3. phenotyping di hPSC-derivati LESCs

  1. Analisi di immunofluorescenza qualitativa
    1. Per l'immunofluorescenza, cappotto 24 o 12 pozzetti pozzetti della piastra con 5 µ g/cm2 col IV e 0,5 µ g/cm2 LN-521 e piastra/disgelo hPSC-LESCs nel mezzo di differenziazione ad una densità di 40 000-50 000 cellule/cm2.
    2. Quando le colture hanno raggiunto la confluenza, fissare le cellule con paraformaldeide al 4% (PFA): lavare i pozzetti due volte con 1 x DPBS senza Ca2 + e Mg2 +e incubare per 15-20 minuti con 4% PFA a TA. Successivamente, lavare due volte con 1 x DPBS per eliminare eventuali residui PFA. Uso di 0,5-1 mL di soluzioni per pozzetto.
      Nota: Celle fisse possono essere memorizzate in 1 x DPBS a 4 ° C fino a una settimana prima della colorazione.
      Attenzione: PFA è tossico e corrosivo. Gestire PFA in una cappa aspirante e indossare indumenti protettivi, occhiali di protezione e guanti.
    3. 1 x DPBS di aspirare e permeabilize le membrane cellulari incubando per 10-15 min con 0,1% Triton X-100 in 1 x DPBS.
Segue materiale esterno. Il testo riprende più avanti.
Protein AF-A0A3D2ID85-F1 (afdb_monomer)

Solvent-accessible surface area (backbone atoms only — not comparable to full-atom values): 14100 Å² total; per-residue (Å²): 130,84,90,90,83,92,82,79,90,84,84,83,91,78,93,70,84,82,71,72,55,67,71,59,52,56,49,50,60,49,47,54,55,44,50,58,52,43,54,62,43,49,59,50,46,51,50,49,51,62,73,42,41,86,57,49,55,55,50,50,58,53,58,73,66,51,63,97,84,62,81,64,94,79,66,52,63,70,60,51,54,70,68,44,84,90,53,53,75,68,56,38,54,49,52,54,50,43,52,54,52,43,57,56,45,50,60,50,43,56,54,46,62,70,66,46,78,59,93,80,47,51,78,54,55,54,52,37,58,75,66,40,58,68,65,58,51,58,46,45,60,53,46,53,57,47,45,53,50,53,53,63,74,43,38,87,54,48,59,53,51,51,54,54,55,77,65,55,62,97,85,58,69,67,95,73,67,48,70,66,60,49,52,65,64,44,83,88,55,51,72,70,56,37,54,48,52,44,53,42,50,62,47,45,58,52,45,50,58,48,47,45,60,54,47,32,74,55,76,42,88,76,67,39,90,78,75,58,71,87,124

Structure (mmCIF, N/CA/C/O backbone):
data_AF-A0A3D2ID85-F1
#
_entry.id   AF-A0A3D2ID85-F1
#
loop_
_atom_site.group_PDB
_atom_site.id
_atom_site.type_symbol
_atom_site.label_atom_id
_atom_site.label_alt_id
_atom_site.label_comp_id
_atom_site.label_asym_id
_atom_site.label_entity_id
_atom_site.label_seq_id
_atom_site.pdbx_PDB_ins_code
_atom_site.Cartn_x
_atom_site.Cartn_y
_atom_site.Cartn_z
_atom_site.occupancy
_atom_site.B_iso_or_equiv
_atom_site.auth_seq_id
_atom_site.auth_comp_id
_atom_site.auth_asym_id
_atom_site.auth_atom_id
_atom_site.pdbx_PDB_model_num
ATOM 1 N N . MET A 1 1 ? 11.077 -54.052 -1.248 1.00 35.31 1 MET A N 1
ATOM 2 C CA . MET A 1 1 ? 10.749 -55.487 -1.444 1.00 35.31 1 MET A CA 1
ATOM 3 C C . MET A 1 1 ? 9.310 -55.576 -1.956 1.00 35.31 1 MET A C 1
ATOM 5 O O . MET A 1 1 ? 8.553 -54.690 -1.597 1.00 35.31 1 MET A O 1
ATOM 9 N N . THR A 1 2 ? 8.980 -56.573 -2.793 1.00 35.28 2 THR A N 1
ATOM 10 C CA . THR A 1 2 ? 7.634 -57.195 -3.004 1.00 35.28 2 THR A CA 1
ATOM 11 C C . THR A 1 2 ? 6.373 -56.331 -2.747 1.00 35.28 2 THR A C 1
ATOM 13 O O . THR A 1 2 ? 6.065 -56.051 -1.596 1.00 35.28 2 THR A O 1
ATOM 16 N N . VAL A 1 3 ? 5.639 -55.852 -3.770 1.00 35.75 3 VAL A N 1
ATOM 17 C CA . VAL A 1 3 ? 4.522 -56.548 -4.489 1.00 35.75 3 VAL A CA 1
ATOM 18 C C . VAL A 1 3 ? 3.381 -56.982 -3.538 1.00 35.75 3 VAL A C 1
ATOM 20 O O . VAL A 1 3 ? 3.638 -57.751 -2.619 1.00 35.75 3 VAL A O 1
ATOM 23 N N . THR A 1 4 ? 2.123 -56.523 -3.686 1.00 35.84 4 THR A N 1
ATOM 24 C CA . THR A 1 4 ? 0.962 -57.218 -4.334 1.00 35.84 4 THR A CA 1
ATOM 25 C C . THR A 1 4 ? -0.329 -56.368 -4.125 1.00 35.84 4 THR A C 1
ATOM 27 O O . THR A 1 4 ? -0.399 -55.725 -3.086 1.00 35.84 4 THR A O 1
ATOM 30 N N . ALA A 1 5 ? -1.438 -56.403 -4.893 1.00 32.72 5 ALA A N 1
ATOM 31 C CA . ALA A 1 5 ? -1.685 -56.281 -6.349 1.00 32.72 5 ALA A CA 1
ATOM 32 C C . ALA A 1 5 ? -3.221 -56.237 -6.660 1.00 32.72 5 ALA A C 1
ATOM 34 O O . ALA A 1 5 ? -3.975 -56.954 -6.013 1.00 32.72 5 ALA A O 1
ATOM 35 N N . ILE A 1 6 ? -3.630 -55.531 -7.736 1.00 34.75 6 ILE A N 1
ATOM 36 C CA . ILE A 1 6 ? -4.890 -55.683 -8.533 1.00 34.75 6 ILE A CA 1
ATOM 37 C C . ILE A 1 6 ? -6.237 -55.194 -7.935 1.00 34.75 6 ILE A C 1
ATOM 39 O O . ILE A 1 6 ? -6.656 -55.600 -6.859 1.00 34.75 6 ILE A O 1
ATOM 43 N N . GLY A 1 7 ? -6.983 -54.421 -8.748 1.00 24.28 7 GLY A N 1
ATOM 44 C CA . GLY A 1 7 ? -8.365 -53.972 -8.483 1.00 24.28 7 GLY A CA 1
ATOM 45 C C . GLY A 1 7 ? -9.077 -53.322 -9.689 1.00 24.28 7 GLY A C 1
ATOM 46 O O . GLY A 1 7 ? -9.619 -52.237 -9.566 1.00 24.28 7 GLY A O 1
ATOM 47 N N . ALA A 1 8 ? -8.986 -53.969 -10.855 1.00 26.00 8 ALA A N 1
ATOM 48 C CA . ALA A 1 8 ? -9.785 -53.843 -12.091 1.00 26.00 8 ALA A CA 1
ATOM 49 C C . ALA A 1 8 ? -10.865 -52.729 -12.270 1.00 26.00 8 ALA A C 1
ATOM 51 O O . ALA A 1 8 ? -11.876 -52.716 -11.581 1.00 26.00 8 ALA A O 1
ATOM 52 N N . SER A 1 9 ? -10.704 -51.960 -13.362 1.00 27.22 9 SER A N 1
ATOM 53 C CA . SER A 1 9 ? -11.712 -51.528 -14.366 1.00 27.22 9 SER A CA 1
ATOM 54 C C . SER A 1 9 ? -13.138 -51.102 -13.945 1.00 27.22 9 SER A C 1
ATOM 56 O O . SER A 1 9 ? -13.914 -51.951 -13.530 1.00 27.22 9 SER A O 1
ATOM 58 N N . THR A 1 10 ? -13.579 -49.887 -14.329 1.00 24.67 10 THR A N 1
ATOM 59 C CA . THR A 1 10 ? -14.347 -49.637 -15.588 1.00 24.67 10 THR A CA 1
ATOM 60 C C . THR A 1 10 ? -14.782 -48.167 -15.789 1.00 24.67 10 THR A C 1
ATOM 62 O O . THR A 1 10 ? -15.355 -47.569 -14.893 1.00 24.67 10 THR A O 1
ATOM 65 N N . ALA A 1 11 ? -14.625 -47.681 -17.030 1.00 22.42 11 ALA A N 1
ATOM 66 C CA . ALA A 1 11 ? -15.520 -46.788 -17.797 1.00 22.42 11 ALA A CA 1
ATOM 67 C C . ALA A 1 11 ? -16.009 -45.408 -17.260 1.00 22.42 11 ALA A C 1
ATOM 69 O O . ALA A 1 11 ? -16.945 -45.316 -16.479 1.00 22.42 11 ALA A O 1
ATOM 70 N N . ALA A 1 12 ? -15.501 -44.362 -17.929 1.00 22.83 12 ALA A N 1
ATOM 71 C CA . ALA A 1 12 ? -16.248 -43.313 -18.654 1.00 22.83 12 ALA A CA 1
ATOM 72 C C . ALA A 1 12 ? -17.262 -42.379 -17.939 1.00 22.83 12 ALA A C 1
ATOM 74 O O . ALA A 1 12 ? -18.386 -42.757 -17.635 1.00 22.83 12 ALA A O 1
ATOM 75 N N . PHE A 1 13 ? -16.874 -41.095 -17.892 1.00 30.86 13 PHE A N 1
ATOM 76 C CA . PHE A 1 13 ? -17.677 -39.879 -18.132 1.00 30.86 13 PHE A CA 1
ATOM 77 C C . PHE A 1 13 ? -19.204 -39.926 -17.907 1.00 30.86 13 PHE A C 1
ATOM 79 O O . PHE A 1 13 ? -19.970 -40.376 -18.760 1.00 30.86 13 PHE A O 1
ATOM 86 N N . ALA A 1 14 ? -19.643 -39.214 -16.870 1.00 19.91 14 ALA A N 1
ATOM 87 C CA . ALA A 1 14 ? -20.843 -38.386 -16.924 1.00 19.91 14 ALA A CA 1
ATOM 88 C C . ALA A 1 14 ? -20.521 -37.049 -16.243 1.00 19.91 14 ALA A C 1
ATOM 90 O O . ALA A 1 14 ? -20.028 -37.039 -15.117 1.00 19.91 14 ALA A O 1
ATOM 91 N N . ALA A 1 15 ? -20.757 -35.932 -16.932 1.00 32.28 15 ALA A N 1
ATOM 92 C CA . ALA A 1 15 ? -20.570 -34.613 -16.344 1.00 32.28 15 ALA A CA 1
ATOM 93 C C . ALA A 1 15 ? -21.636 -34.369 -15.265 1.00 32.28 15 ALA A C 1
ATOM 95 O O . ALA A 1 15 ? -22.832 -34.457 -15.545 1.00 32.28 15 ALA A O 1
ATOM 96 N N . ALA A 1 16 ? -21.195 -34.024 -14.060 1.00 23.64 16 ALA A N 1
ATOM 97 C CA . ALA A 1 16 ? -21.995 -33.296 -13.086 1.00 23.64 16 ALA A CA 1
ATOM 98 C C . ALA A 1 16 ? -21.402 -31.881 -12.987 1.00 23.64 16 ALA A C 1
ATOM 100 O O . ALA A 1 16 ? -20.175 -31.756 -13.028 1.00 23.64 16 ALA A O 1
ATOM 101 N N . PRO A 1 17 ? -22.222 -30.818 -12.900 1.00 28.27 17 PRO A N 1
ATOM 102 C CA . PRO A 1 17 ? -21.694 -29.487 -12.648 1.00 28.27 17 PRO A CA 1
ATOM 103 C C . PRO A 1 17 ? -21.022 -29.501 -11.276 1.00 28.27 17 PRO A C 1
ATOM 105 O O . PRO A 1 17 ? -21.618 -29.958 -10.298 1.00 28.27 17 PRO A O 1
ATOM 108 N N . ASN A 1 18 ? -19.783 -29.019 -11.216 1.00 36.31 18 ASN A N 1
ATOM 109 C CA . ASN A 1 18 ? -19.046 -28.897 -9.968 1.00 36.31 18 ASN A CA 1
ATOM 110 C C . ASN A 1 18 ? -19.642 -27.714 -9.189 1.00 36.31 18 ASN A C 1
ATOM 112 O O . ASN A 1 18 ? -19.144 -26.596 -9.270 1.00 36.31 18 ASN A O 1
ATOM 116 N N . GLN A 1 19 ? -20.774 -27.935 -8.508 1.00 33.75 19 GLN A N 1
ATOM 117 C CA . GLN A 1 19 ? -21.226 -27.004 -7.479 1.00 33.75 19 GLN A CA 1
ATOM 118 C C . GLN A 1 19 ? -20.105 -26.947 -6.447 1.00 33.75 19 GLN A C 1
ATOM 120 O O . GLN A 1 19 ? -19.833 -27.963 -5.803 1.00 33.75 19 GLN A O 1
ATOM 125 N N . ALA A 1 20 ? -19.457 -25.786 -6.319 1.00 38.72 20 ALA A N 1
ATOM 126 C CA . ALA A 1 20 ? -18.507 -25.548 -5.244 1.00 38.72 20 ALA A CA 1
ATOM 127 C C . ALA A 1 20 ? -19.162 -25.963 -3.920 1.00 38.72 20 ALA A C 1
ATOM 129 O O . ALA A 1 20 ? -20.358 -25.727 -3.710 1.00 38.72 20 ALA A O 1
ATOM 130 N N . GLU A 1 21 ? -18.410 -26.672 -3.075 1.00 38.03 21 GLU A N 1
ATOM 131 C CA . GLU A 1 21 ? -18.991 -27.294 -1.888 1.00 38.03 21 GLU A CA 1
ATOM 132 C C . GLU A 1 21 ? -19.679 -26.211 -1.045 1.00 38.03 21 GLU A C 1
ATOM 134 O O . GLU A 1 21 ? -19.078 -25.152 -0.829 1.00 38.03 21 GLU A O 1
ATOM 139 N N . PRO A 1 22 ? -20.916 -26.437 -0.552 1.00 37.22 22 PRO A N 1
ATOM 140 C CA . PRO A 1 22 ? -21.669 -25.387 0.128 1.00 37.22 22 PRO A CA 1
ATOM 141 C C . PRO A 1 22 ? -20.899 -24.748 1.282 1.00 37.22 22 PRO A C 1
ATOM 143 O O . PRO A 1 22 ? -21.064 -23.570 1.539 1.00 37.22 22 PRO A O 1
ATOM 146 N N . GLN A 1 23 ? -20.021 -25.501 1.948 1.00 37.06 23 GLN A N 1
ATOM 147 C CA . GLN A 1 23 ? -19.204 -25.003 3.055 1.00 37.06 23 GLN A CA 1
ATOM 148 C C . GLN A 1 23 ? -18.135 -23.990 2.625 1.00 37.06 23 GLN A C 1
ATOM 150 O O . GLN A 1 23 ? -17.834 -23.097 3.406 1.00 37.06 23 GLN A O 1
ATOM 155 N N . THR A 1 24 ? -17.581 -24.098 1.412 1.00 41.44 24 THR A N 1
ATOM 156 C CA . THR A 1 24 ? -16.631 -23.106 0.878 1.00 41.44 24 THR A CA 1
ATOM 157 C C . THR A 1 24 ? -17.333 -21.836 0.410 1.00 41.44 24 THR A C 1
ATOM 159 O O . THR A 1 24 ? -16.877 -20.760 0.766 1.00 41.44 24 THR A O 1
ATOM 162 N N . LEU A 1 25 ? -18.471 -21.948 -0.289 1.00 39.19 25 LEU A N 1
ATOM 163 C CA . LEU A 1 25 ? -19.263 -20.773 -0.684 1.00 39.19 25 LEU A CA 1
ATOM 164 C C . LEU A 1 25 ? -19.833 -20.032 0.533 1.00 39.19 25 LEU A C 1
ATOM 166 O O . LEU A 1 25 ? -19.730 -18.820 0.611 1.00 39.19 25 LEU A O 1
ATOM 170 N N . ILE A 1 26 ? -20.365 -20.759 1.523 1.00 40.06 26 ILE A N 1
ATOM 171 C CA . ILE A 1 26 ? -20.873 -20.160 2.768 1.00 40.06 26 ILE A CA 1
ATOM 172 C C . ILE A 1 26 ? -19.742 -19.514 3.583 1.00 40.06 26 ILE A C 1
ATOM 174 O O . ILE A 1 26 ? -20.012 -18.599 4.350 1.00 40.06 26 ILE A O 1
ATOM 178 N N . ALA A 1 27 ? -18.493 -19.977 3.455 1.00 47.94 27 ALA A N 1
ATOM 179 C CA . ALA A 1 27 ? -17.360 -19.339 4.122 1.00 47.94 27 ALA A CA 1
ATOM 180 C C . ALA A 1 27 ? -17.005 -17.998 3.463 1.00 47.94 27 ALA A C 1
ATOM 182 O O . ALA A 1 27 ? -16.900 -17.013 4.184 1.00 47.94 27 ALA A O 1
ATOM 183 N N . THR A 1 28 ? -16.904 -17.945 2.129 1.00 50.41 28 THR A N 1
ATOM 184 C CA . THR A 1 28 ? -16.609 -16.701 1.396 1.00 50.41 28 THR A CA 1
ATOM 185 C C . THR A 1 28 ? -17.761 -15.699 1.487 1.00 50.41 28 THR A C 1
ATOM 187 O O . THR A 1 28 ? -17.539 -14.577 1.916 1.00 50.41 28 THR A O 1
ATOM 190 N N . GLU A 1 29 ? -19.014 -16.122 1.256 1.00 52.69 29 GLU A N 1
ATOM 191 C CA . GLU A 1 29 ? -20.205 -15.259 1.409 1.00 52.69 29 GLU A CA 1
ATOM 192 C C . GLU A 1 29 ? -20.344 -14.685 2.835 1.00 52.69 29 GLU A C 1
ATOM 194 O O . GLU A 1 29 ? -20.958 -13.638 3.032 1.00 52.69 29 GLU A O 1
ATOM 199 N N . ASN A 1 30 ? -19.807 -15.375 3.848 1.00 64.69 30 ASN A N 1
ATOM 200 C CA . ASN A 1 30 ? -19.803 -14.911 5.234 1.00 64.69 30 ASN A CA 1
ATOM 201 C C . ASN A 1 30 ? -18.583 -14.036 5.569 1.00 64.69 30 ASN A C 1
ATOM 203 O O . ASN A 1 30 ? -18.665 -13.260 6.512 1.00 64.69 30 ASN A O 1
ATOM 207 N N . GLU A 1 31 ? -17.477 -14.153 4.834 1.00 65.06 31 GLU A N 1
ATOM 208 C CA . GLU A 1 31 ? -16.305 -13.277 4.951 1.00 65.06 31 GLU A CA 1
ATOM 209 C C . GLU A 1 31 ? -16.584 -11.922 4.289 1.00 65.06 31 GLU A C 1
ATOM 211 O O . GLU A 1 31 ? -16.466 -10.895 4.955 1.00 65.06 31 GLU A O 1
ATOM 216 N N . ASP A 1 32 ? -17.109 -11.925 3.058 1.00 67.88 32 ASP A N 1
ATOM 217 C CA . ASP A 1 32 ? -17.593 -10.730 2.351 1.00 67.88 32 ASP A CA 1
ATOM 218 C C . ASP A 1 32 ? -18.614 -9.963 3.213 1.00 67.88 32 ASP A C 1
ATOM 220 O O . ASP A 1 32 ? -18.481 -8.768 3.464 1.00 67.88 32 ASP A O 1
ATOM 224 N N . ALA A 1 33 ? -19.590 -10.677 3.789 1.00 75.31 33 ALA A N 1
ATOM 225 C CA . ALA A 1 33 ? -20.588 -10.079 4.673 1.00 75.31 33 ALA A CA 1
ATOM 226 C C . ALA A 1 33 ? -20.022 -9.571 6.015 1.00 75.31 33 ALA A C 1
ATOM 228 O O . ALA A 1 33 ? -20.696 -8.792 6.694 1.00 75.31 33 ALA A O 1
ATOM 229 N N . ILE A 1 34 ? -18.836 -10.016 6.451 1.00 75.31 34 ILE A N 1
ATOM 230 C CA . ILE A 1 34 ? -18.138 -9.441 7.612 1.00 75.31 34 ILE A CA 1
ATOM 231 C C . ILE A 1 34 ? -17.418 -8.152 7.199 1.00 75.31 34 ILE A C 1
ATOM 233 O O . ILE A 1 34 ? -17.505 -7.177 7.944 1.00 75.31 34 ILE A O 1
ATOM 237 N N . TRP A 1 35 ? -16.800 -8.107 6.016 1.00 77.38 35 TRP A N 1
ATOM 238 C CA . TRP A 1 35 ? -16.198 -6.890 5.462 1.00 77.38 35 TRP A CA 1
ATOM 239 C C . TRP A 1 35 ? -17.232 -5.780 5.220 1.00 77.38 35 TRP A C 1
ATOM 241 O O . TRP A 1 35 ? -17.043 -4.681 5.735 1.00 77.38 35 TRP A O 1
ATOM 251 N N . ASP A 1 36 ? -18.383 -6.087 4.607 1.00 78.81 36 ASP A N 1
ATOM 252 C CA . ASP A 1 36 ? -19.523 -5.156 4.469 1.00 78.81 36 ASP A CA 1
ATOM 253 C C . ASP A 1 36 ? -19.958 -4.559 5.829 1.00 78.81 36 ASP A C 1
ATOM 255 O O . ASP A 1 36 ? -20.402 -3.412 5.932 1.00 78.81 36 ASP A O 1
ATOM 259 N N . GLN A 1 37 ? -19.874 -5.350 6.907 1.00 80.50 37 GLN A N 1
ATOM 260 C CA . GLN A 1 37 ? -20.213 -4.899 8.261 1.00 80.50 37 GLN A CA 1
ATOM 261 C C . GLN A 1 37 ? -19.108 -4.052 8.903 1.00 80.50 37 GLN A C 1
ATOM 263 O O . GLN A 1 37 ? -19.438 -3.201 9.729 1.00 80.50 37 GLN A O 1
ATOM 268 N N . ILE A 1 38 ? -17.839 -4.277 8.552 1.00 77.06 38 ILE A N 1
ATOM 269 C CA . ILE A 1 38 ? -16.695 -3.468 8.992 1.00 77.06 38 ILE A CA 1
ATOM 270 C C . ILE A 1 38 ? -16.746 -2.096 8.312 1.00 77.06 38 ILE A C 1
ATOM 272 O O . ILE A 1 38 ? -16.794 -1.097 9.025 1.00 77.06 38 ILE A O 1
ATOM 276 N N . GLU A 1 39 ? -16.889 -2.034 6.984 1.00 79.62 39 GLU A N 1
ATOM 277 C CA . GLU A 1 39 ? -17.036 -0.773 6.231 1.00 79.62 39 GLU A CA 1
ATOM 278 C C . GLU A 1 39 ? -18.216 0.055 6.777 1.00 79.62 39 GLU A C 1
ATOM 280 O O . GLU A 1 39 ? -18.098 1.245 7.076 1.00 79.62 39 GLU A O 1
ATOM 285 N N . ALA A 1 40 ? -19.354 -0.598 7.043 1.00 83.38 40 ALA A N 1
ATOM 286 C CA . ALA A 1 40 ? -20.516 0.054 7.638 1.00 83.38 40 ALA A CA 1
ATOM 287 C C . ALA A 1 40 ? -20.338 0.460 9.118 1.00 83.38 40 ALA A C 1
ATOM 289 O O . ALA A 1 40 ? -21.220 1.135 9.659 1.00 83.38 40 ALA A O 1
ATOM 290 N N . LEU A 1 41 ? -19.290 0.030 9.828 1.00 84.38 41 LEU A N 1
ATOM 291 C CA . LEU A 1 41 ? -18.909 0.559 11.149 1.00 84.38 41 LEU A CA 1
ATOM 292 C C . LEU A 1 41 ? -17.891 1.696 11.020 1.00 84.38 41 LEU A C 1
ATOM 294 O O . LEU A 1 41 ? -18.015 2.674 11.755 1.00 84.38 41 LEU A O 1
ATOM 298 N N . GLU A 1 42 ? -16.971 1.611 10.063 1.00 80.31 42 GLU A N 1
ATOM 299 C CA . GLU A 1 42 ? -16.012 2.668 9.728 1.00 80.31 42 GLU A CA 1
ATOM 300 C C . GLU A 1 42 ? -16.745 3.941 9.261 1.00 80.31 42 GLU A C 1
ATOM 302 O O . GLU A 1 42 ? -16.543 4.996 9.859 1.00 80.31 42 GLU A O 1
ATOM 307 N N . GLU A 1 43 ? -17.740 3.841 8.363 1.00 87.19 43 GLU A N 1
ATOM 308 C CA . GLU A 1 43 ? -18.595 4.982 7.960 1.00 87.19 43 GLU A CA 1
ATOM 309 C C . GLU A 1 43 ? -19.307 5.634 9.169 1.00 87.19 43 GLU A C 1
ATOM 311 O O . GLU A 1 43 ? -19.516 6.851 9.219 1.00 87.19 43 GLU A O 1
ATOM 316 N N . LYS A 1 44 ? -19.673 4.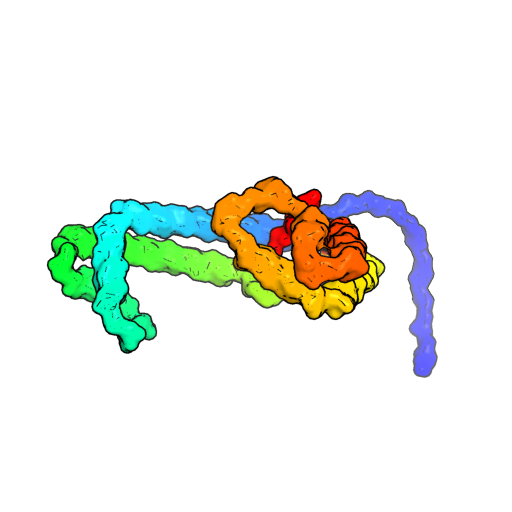843 10.191 1.00 89.31 44 LYS A N 1
ATOM 317 C CA . LYS A 1 44 ? -20.268 5.376 11.430 1.00 89.31 44 LYS A CA 1
ATOM 318 C C . LYS A 1 44 ? -19.232 6.053 12.320 1.00 89.31 44 LYS A C 1
ATOM 320 O O . LYS A 1 44 ? -19.568 7.058 12.941 1.00 89.31 44 LYS A O 1
ATOM 325 N N . SER A 1 45 ? -18.016 5.516 12.391 1.00 86.06 45 SER A N 1
ATOM 326 C CA . SER A 1 45 ? -16.898 6.108 13.130 1.00 86.06 45 SER A CA 1
ATOM 327 C C . SER A 1 45 ? -16.556 7.483 12.548 1.00 86.06 45 SER A C 1
ATOM 329 O O . SER A 1 45 ? -16.611 8.493 13.256 1.00 86.06 45 SER A O 1
ATOM 331 N N . ASP A 1 46 ? -16.394 7.552 11.224 1.00 86.69 46 ASP A N 1
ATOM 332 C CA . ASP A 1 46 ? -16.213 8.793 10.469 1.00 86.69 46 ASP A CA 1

    4. Aspirare 0.1% Triton X-100 e blocco degli anticorpi non specifici siti di legame incubando per 1 h con 3% di albumina di siero bovino (BSA) in 1 x DPBS a RT. preparare diluizioni di anticorpo primario in 0,5% BSA in 1 x DPBS.
      Nota: Vedi tabella 1 per gli anticorpi primari consigliati.
    5. Aspirare il 3% BSA e incubare con l'anticorpo primario opportunamente diluito durante la notte a 4 ° C.
    6. Lavare i pozzetti 3 x per 5 minuti con 1 x DPBS. Preparare diluizioni di anticorpo secondario in 0,5% BSA in 1 x DPBS.
      Nota: Vedi tabella 1 per gli anticorpi secondari consigliati.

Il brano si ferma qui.